In the listing below, find the line containing "ATOM 5 O O ." and the line containing "ATOM 45 C CA". Repeat exactly those two lines and every line between them.

• **Material shown**
○ ○ ○ ○ ○ ○ ○

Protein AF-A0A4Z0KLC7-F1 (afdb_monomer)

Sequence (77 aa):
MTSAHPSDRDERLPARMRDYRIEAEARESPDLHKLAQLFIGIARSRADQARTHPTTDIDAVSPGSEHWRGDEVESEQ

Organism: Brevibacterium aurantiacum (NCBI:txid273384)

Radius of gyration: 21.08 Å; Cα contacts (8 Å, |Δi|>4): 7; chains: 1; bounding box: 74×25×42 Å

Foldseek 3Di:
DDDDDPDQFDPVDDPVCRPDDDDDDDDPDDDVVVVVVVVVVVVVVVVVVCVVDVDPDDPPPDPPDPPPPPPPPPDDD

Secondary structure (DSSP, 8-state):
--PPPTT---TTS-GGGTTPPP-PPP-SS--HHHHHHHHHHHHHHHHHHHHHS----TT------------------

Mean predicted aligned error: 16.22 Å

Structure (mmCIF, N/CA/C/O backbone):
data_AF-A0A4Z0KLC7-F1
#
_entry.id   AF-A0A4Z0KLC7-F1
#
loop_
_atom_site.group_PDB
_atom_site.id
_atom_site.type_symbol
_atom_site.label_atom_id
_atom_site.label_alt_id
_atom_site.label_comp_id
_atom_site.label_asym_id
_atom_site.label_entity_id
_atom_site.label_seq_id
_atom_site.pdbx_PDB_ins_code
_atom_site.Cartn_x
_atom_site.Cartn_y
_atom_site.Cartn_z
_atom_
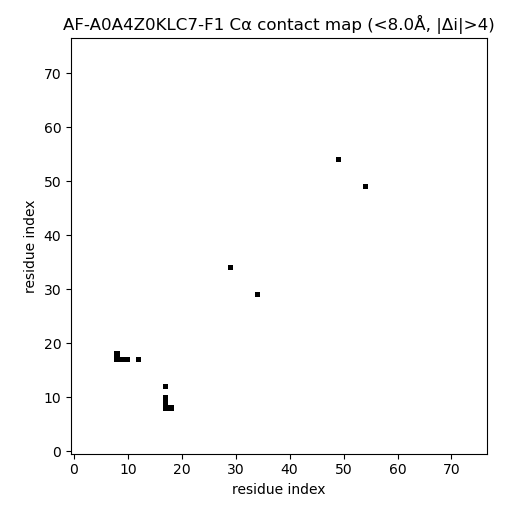site.occupancy
_atom_site.B_iso_or_equiv
_atom_site.auth_seq_id
_atom_site.auth_comp_id
_atom_site.auth_asym_id
_atom_site.auth_atom_id
_atom_site.pdbx_PDB_model_num
ATOM 1 N N . MET A 1 1 ? -40.130 10.976 -0.439 1.00 36.62 1 MET A N 1
ATOM 2 C CA . MET A 1 1 ? -39.673 9.929 -1.376 1.00 36.62 1 MET A CA 1
ATOM 3 C C . MET A 1 1 ? -38.260 10.298 -1.792 1.00 36.62 1 MET A C 1
ATOM 5 O O . MET A 1 1 ? -38.101 11.163 -2.639 1.00 36.62 1 MET A O 1
ATOM 9 N N . THR A 1 2 ? -37.249 9.766 -1.108 1.00 43.72 2 THR A N 1
ATOM 10 C CA . THR A 1 2 ? -35.847 10.139 -1.348 1.00 43.72 2 THR A CA 1
ATOM 11 C C . THR A 1 2 ? -35.275 9.177 -2.379 1.00 43.72 2 THR A C 1
ATOM 13 O O . THR A 1 2 ? -35.174 7.981 -2.122 1.00 43.72 2 THR A O 1
ATOM 16 N N . SER A 1 3 ? -34.992 9.684 -3.575 1.00 50.03 3 SER A N 1
ATOM 17 C CA . SER A 1 3 ? -34.397 8.927 -4.673 1.00 50.03 3 SER A CA 1
ATOM 18 C C . SER A 1 3 ? -32.979 8.495 -4.301 1.00 50.03 3 SER A C 1
ATOM 20 O O . SER A 1 3 ? -32.118 9.344 -4.076 1.00 50.03 3 SER A O 1
ATOM 22 N N . ALA A 1 4 ? -32.735 7.186 -4.239 1.00 50.91 4 ALA A N 1
ATOM 23 C CA . ALA A 1 4 ? -31.390 6.631 -4.145 1.00 50.91 4 ALA A CA 1
ATOM 24 C C . ALA A 1 4 ? -30.578 7.052 -5.383 1.00 50.91 4 ALA A C 1
ATOM 26 O O . ALA A 1 4 ? -31.033 6.863 -6.511 1.00 50.91 4 ALA A O 1
ATOM 27 N N . HIS A 1 5 ? -29.401 7.647 -5.176 1.00 51.59 5 HIS A N 1
ATOM 28 C CA . HIS A 1 5 ? -28.490 8.032 -6.255 1.00 51.59 5 HIS A CA 1
ATOM 29 C C . HIS A 1 5 ? -27.934 6.773 -6.953 1.00 51.59 5 HIS A C 1
ATOM 31 O O . HIS A 1 5 ? -27.279 5.962 -6.297 1.00 51.59 5 HIS A O 1
ATOM 37 N N . PRO A 1 6 ? -28.165 6.574 -8.264 1.00 59.34 6 PRO A N 1
ATOM 38 C CA . PRO A 1 6 ? -27.808 5.338 -8.956 1.00 59.34 6 PRO A CA 1
ATOM 39 C C . PRO A 1 6 ? -26.397 5.414 -9.562 1.00 59.34 6 PRO A C 1
ATOM 41 O O . PRO A 1 6 ? -26.246 5.373 -10.783 1.00 59.34 6 PRO A O 1
ATOM 44 N N . SER A 1 7 ? -25.347 5.583 -8.749 1.00 55.72 7 SER A N 1
ATOM 45 C CA . SER A 1 7 ? -23.979 5.689 -9.304 1.00 55.72 7 SER A CA 1
ATOM 46 C C . SER A 1 7 ? -22.843 5.077 -8.475 1.00 55.72 7 SER A C 1
ATOM 48 O O . SER A 1 7 ? -21.697 5.212 -8.883 1.00 55.72 7 SER A O 1
ATOM 50 N N . ASP A 1 8 ? -23.121 4.362 -7.378 1.00 61.16 8 ASP A N 1
ATOM 51 C CA . ASP A 1 8 ? -22.071 3.793 -6.502 1.00 61.16 8 ASP A CA 1
ATOM 52 C C . ASP A 1 8 ? -21.961 2.256 -6.571 1.00 61.16 8 ASP A C 1
ATOM 54 O O . ASP A 1 8 ? -21.568 1.598 -5.615 1.00 61.16 8 ASP A O 1
ATOM 58 N N . ARG A 1 9 ? -22.364 1.640 -7.693 1.00 68.38 9 ARG A N 1
ATOM 59 C CA . ARG A 1 9 ? -22.178 0.195 -7.919 1.00 68.38 9 ARG A CA 1
ATOM 60 C C . ARG A 1 9 ? -21.042 -0.028 -8.905 1.00 68.38 9 ARG A C 1
ATOM 62 O O . ARG A 1 9 ? -21.220 0.155 -10.107 1.00 68.38 9 ARG A O 1
ATOM 69 N N . ASP A 1 10 ? -19.880 -0.441 -8.407 1.00 72.56 10 ASP A N 1
ATOM 70 C CA . ASP A 1 10 ? -18.764 -0.841 -9.267 1.00 72.56 10 ASP A CA 1
ATOM 71 C C . ASP A 1 10 ? -19.057 -2.212 -9.898 1.00 72.56 10 ASP A C 1
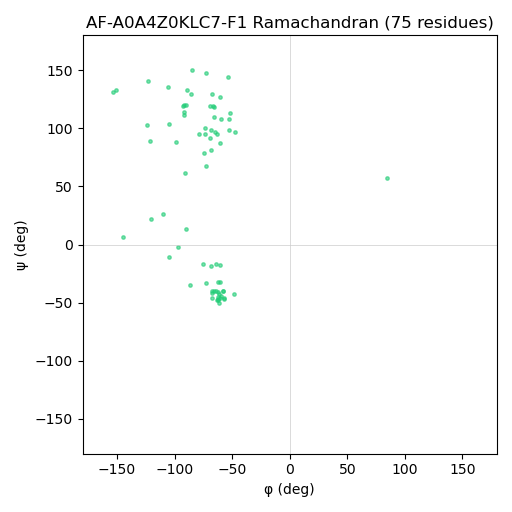ATOM 73 O O . ASP A 1 10 ? -18.888 -3.267 -9.284 1.00 72.56 10 ASP A O 1
ATOM 77 N N . GLU A 1 11 ? -19.505 -2.198 -11.154 1.00 80.56 11 GLU A N 1
ATOM 78 C CA . GLU A 1 11 ? -19.844 -3.397 -11.929 1.00 80.56 11 GLU A CA 1
ATOM 79 C C . GLU A 1 11 ? -18.654 -4.354 -12.129 1.00 80.56 11 GLU A C 1
ATOM 81 O O . GLU A 1 11 ? -18.858 -5.538 -12.412 1.00 80.56 11 GLU A O 1
ATOM 86 N N . ARG A 1 12 ? -17.414 -3.890 -11.932 1.00 83.25 12 ARG A N 1
ATOM 87 C CA . ARG A 1 12 ? -16.210 -4.733 -12.014 1.00 83.25 12 ARG A CA 1
ATOM 88 C C . ARG A 1 12 ? -16.044 -5.624 -10.783 1.00 83.25 12 ARG A C 1
ATOM 90 O O . ARG A 1 12 ? -15.286 -6.592 -10.829 1.00 83.25 12 ARG A O 1
ATOM 97 N N . LEU A 1 13 ? -16.738 -5.316 -9.686 1.00 81.00 13 LEU A N 1
ATOM 98 C CA . LEU A 1 13 ? -16.710 -6.114 -8.466 1.00 81.00 13 LEU A CA 1
ATOM 99 C C . LEU A 1 13 ? -17.719 -7.275 -8.536 1.00 81.00 13 LEU A C 1
ATOM 101 O O . LEU A 1 13 ? -18.779 -7.150 -9.163 1.00 81.00 13 LEU A O 1
ATOM 105 N N . PRO A 1 14 ? -17.441 -8.412 -7.865 1.00 88.56 14 PRO A N 1
ATOM 106 C CA . PRO A 1 14 ? -18.399 -9.509 -7.737 1.00 88.56 14 PRO A CA 1
ATOM 107 C C . PRO A 1 14 ? -19.737 -9.029 -7.170 1.00 88.56 14 PRO A C 1
ATOM 109 O O . PRO A 1 14 ? -19.740 -8.205 -6.262 1.00 88.56 14 PRO A O 1
ATOM 112 N N . ALA A 1 15 ? -20.862 -9.598 -7.627 1.00 85.12 15 ALA A N 1
ATOM 113 C CA . ALA A 1 15 ? -22.215 -9.156 -7.252 1.00 85.12 15 ALA A CA 1
ATOM 114 C C . ALA A 1 15 ? -22.408 -8.963 -5.736 1.00 85.12 15 ALA A C 1
ATOM 116 O O . ALA A 1 15 ? -22.938 -7.946 -5.307 1.00 85.12 15 ALA A O 1
ATOM 117 N N .
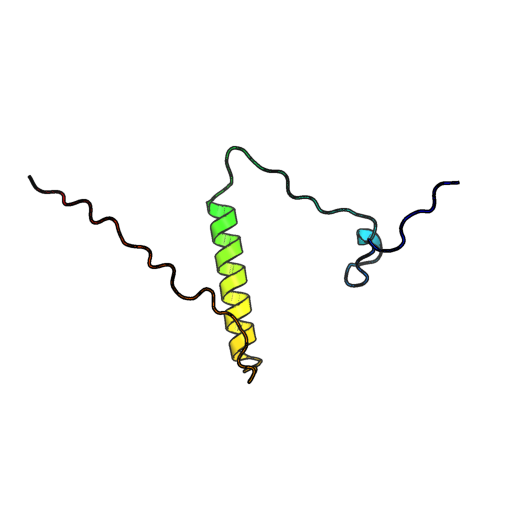 ARG A 1 16 ? -21.881 -9.890 -4.924 1.00 83.81 16 ARG A N 1
ATOM 118 C CA . ARG A 1 16 ? -21.933 -9.833 -3.452 1.00 83.81 16 ARG A CA 1
ATOM 119 C C . ARG A 1 16 ? -21.180 -8.653 -2.822 1.00 83.81 16 ARG A C 1
ATOM 121 O O . ARG A 1 16 ? -21.361 -8.405 -1.642 1.00 83.81 16 ARG A O 1
ATOM 128 N N . MET A 1 17 ? -20.287 -7.999 -3.564 1.00 84.31 17 MET A N 1
ATOM 129 C CA . MET A 1 17 ? -19.447 -6.895 -3.090 1.00 84.31 17 MET A CA 1
ATOM 130 C C . MET A 1 17 ? -19.887 -5.523 -3.586 1.00 84.31 17 MET A C 1
ATOM 132 O O . MET A 1 17 ? -19.390 -4.522 -3.085 1.00 84.31 17 MET A O 1
ATOM 136 N N . ARG A 1 18 ? -20.811 -5.466 -4.548 1.00 83.38 18 ARG A N 1
ATOM 137 C CA . ARG A 1 18 ? -21.240 -4.210 -5.179 1.00 83.38 18 ARG A CA 1
ATOM 138 C C . ARG A 1 18 ? -22.022 -3.294 -4.247 1.00 83.38 18 ARG A C 1
ATOM 140 O O . ARG A 1 18 ? -22.140 -2.113 -4.538 1.00 83.38 18 ARG A O 1
ATOM 147 N N . ASP A 1 19 ? -22.552 -3.847 -3.160 1.00 85.25 19 ASP A N 1
ATOM 148 C CA . ASP A 1 19 ? -23.256 -3.092 -2.126 1.00 85.25 19 ASP A CA 1
ATOM 149 C C . ASP A 1 19 ? -22.344 
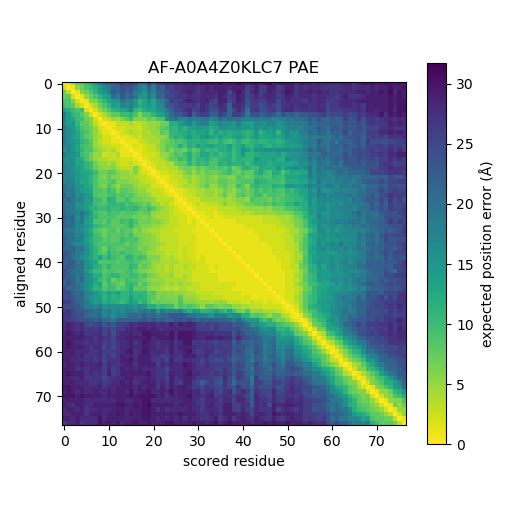-2.753 -0.923 1.00 85.25 19 ASP A C 1
ATOM 151 O O . ASP A 1 19 ? -22.796 -2.092 0.010 1.00 85.25 19 ASP A O 1
ATOM 155 N N . TYR A 1 20 ? -21.070 -3.185 -0.912 1.00 79.75 20 TYR A N 1
ATOM 156 C CA . TYR A 1 20 ? -20.116 -2.793 0.132 1.00 79.75 20 TYR A CA 1
ATOM 157 C C . TYR A 1 20 ? -19.383 -1.511 -0.246 1.00 79.75 20 TYR A C 1
ATOM 159 O O . TYR A 1 20 ? -18.797 -1.405 -1.322 1.00 79.75 20 TYR A O 1
ATOM 167 N N . ARG A 1 21 ? -19.321 -0.582 0.708 1.00 80.94 21 ARG A N 1
ATOM 168 C CA . ARG A 1 21 ? -18.453 0.589 0.635 1.00 80.94 21 ARG A CA 1
ATOM 169 C C . ARG A 1 21 ? -17.125 0.268 1.313 1.00 80.94 21 ARG A C 1
ATOM 171 O O . ARG A 1 21 ? -17.100 -0.075 2.492 1.00 80.94 21 ARG A O 1
ATOM 178 N N . ILE A 1 22 ? -16.030 0.337 0.560 1.00 78.88 22 ILE A N 1
ATOM 179 C CA . ILE A 1 22 ? -14.679 0.175 1.107 1.00 78.88 22 ILE A CA 1
ATOM 180 C C . ILE A 1 22 ? -14.182 1.556 1.522 1.00 78.88 22 ILE A C 1
ATOM 182 O O . ILE A 1 22 ? -14.056 2.446 0.683 1.00 78.88 22 ILE A O 1
ATOM 186 N N . GLU A 1 23 ? -13.874 1.721 2.803 1.00 83.88 23 GLU A N 1
ATOM 187 C CA . GLU A 1 23 ? -13.313 2.953 3.352 1.00 83.88 23 GLU A CA 1
ATOM 188 C C . GLU A 1 23 ? -11.992 2.650 4.054 1.00 83.88 23 GLU A C 1
ATOM 190 O O . GLU A 1 23 ? -11.832 1.611 4.697 1.00 83.88 23 GLU A O 1
ATOM 195 N N . ALA A 1 24 ? -11.023 3.548 3.897 1.00 84.19 24 ALA A N 1
ATOM 196 C CA . ALA A 1 24 ? -9.765 3.466 4.616 1.00 84.19 24 ALA A CA 1
ATOM 197 C C . ALA A 1 24 ? -9.880 4.276 5.907 1.00 84.19 24 ALA A C 1
ATOM 199 O O . ALA A 1 24 ? -10.093 5.487 5.870 1.00 84.19 24 ALA A O 1
ATOM 200 N N . GLU A 1 25 ? -9.694 3.614 7.042 1.00 87.69 25 GLU A N 1
ATOM 201 C CA . GLU A 1 25 ? -9.582 4.291 8.329 1.00 87.69 25 GLU A CA 1
ATOM 202 C C . GLU A 1 25 ? -8.132 4.721 8.570 1.00 87.69 25 GLU A C 1
ATOM 204 O O . GLU A 1 25 ? -7.193 3.925 8.443 1.00 87.69 25 GLU A O 1
ATOM 209 N N . ALA A 1 26 ? -7.941 5.990 8.932 1.00 88.25 26 ALA A N 1
ATOM 210 C CA . ALA A 1 26 ? -6.635 6.494 9.327 1.00 88.25 26 ALA A CA 1
ATOM 211 C C . ALA A 1 26 ? -6.215 5.851 10.654 1.00 88.25 26 ALA A C 1
ATOM 213 O O . ALA A 1 26 ? -6.961 5.857 11.633 1.00 88.25 26 ALA A O 1
ATOM 214 N N . ARG A 1 27 ? -4.998 5.308 10.691 1.00 91.31 27 ARG A N 1
ATOM 215 C CA . ARG A 1 27 ? -4.416 4.722 11.901 1.00 91.31 27 ARG A CA 1
ATOM 216 C C . ARG A 1 27 ? -3.354 5.663 12.442 1.00 91.31 27 ARG A C 1
ATOM 218 O O . ARG A 1 27 ? -2.517 6.131 11.677 1.00 91.31 27 ARG A O 1
ATOM 225 N N . GLU A 1 28 ? -3.362 5.876 13.754 1.00 93.88 28 GLU A N 1
ATOM 226 C CA . GLU A 1 28 ? -2.360 6.696 14.447 1.00 93.88 28 GLU A CA 1
ATOM 227 C C . GLU A 1 28 ? -0.934 6.170 14.217 1.00 93.88 28 GLU A C 1
ATOM 229 O O . GLU A 1 28 ? -0.013 6.939 13.961 1.00 93.88 28 GLU A O 1
ATOM 234 N N . SER A 1 29 ? -0.769 4.842 14.223 1.00 95.75 29 SER A N 1
ATOM 235 C CA . SER A 1 29 ? 0.483 4.174 13.866 1.00 95.75 29 SER A CA 1
ATOM 236 C C . SER A 1 29 ? 0.247 3.167 12.730 1.00 95.75 29 SER A C 1
ATOM 238 O O . SER A 1 29 ? -0.330 2.092 12.960 1.00 95.75 29 SER A O 1
ATOM 240 N N . PRO A 1 30 ? 0.623 3.498 11.480 1.00 92.75 30 PRO A N 1
ATOM 241 C CA . PRO A 1 30 ? 0.527 2.568 10.366 1.00 92.75 30 PRO A CA 1
ATOM 242 C C . PRO A 1 30 ? 1.595 1.471 10.464 1.00 92.75 30 PRO A C 1
ATOM 244 O O . PRO A 1 30 ? 2.719 1.687 10.910 1.00 92.75 30 PRO A O 1
ATOM 247 N N . ASP A 1 31 ? 1.252 0.276 9.988 1.00 94.12 31 ASP A N 1
ATOM 248 C CA . ASP A 1 31 ? 2.186 -0.849 9.924 1.00 94.12 31 ASP A CA 1
ATOM 249 C C . ASP A 1 31 ? 3.113 -0.676 8.711 1.00 94.12 31 ASP A C 1
ATOM 251 O O . ASP A 1 31 ? 2.761 -1.026 7.580 1.00 94.12 31 ASP A O 1
ATOM 255 N N . LEU A 1 32 ? 4.291 -0.091 8.946 1.00 95.50 32 LEU A N 1
ATOM 256 C CA . LEU A 1 32 ? 5.259 0.225 7.891 1.00 95.50 32 LEU A CA 1
ATOM 257 C C . LEU A 1 32 ? 5.737 -1.017 7.136 1.00 95.50 32 LEU A C 1
ATOM 259 O O . LEU A 1 32 ? 5.997 -0.941 5.937 1.00 95.50 32 LEU A O 1
ATOM 263 N N . HIS A 1 33 ? 5.814 -2.169 7.806 1.00 96.38 33 HIS A N 1
ATOM 264 C CA . HIS A 1 33 ? 6.232 -3.410 7.166 1.00 96.38 33 HIS A CA 1
ATOM 265 C C . HIS A 1 33 ? 5.194 -3.875 6.140 1.00 96.38 33 HIS A C 1
ATOM 267 O O . HIS A 1 33 ? 5.545 -4.185 5.001 1.00 96.38 33 HIS A O 1
ATOM 273 N N . LYS A 1 34 ? 3.906 -3.849 6.502 1.00 94.81 34 LYS A N 1
ATOM 274 C CA . LYS A 1 34 ? 2.815 -4.174 5.567 1.00 94.81 34 LYS A CA 1
ATOM 275 C C . LYS A 1 34 ? 2.722 -3.181 4.417 1.00 94.81 34 LYS A C 1
ATOM 277 O O . LYS A 1 34 ? 2.506 -3.592 3.279 1.00 94.81 34 LYS A O 1
ATOM 282 N N . LEU A 1 35 ? 2.908 -1.890 4.690 1.00 93.88 35 LEU A N 1
ATOM 283 C CA . LEU A 1 35 ? 2.931 -0.877 3.636 1.00 93.88 35 LEU A CA 1
ATOM 284 C C . LEU A 1 35 ? 4.088 -1.119 2.664 1.00 93.88 35 LEU A C 1
ATOM 286 O O . LEU A 1 35 ? 3.862 -1.152 1.457 1.00 93.88 35 LEU A O 1
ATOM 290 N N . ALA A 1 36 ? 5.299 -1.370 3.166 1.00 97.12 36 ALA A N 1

○ ○ ○ ○ ○ ○ ○

• **Response area**
ATOM 5 O O . MET A 1 1 ? -38.101 11.163 -2.639 1.00 36.62 1 MET A O 1
ATOM 9 N N . THR A 1 2 ? -37.249 9.766 -1.108 1.00 43.72 2 THR A N 1
ATOM 10 C CA . THR A 1 2 ? -35.847 10.139 -1.348 1.00 43.72 2 THR A CA 1
ATOM 11 C C . THR A 1 2 ? -35.275 9.177 -2.379 1.00 43.72 2 THR A C 1
ATOM 13 O O . THR A 1 2 ? -35.174 7.981 -2.122 1.00 43.72 2 THR A O 1
ATOM 16 N N . SER A 1 3 ? -34.992 9.684 -3.575 1.00 50.03 3 SER A N 1
ATOM 17 C CA . SER A 1 3 ? -34.397 8.927 -4.673 1.00 50.03 3 SER A CA 1
ATOM 18 C C . SER A 1 3 ? -32.979 8.495 -4.301 1.00 50.03 3 SER A C 1
ATOM 20 O O . SER A 1 3 ? -32.118 9.344 -4.076 1.00 50.03 3 SER A O 1
ATOM 22 N N . ALA A 1 4 ? -32.735 7.186 -4.239 1.00 50.91 4 ALA A N 1
ATOM 23 C CA . ALA A 1 4 ? -31.390 6.631 -4.145 1.00 50.91 4 ALA A CA 1
ATOM 24 C C . ALA A 1 4 ? -30.578 7.052 -5.383 1.00 50.91 4 ALA A C 1
ATOM 26 O O . ALA A 1 4 ? -31.033 6.863 -6.511 1.00 50.91 4 ALA A O 1
ATOM 27 N N . HIS A 1 5 ? -29.401 7.647 -5.176 1.00 51.59 5 HIS A N 1
ATOM 28 C CA . HIS A 1 5 ? -28.490 8.032 -6.255 1.00 51.59 5 HIS A CA 1
ATOM 29 C C . HIS A 1 5 ? -27.934 6.773 -6.953 1.00 51.59 5 HIS A C 1
ATOM 31 O O . HIS A 1 5 ? -27.279 5.962 -6.297 1.00 51.59 5 HIS A O 1
ATOM 37 N N . PRO A 1 6 ? -28.165 6.574 -8.264 1.00 59.34 6 PRO A N 1
ATOM 38 C CA . PRO A 1 6 ? -27.808 5.338 -8.956 1.00 59.34 6 PRO A CA 1
ATOM 39 C C . PRO A 1 6 ? -26.397 5.414 -9.562 1.00 59.34 6 PRO A C 1
ATOM 41 O O . PRO A 1 6 ? -26.246 5.373 -10.783 1.00 59.34 6 PRO A O 1
ATOM 44 N N . SER A 1 7 ? -25.347 5.583 -8.749 1.00 55.72 7 SER A N 1
ATOM 45 C CA . SER A 1 7 ? -23.979 5.689 -9.304 1.00 55.72 7 SER A CA 1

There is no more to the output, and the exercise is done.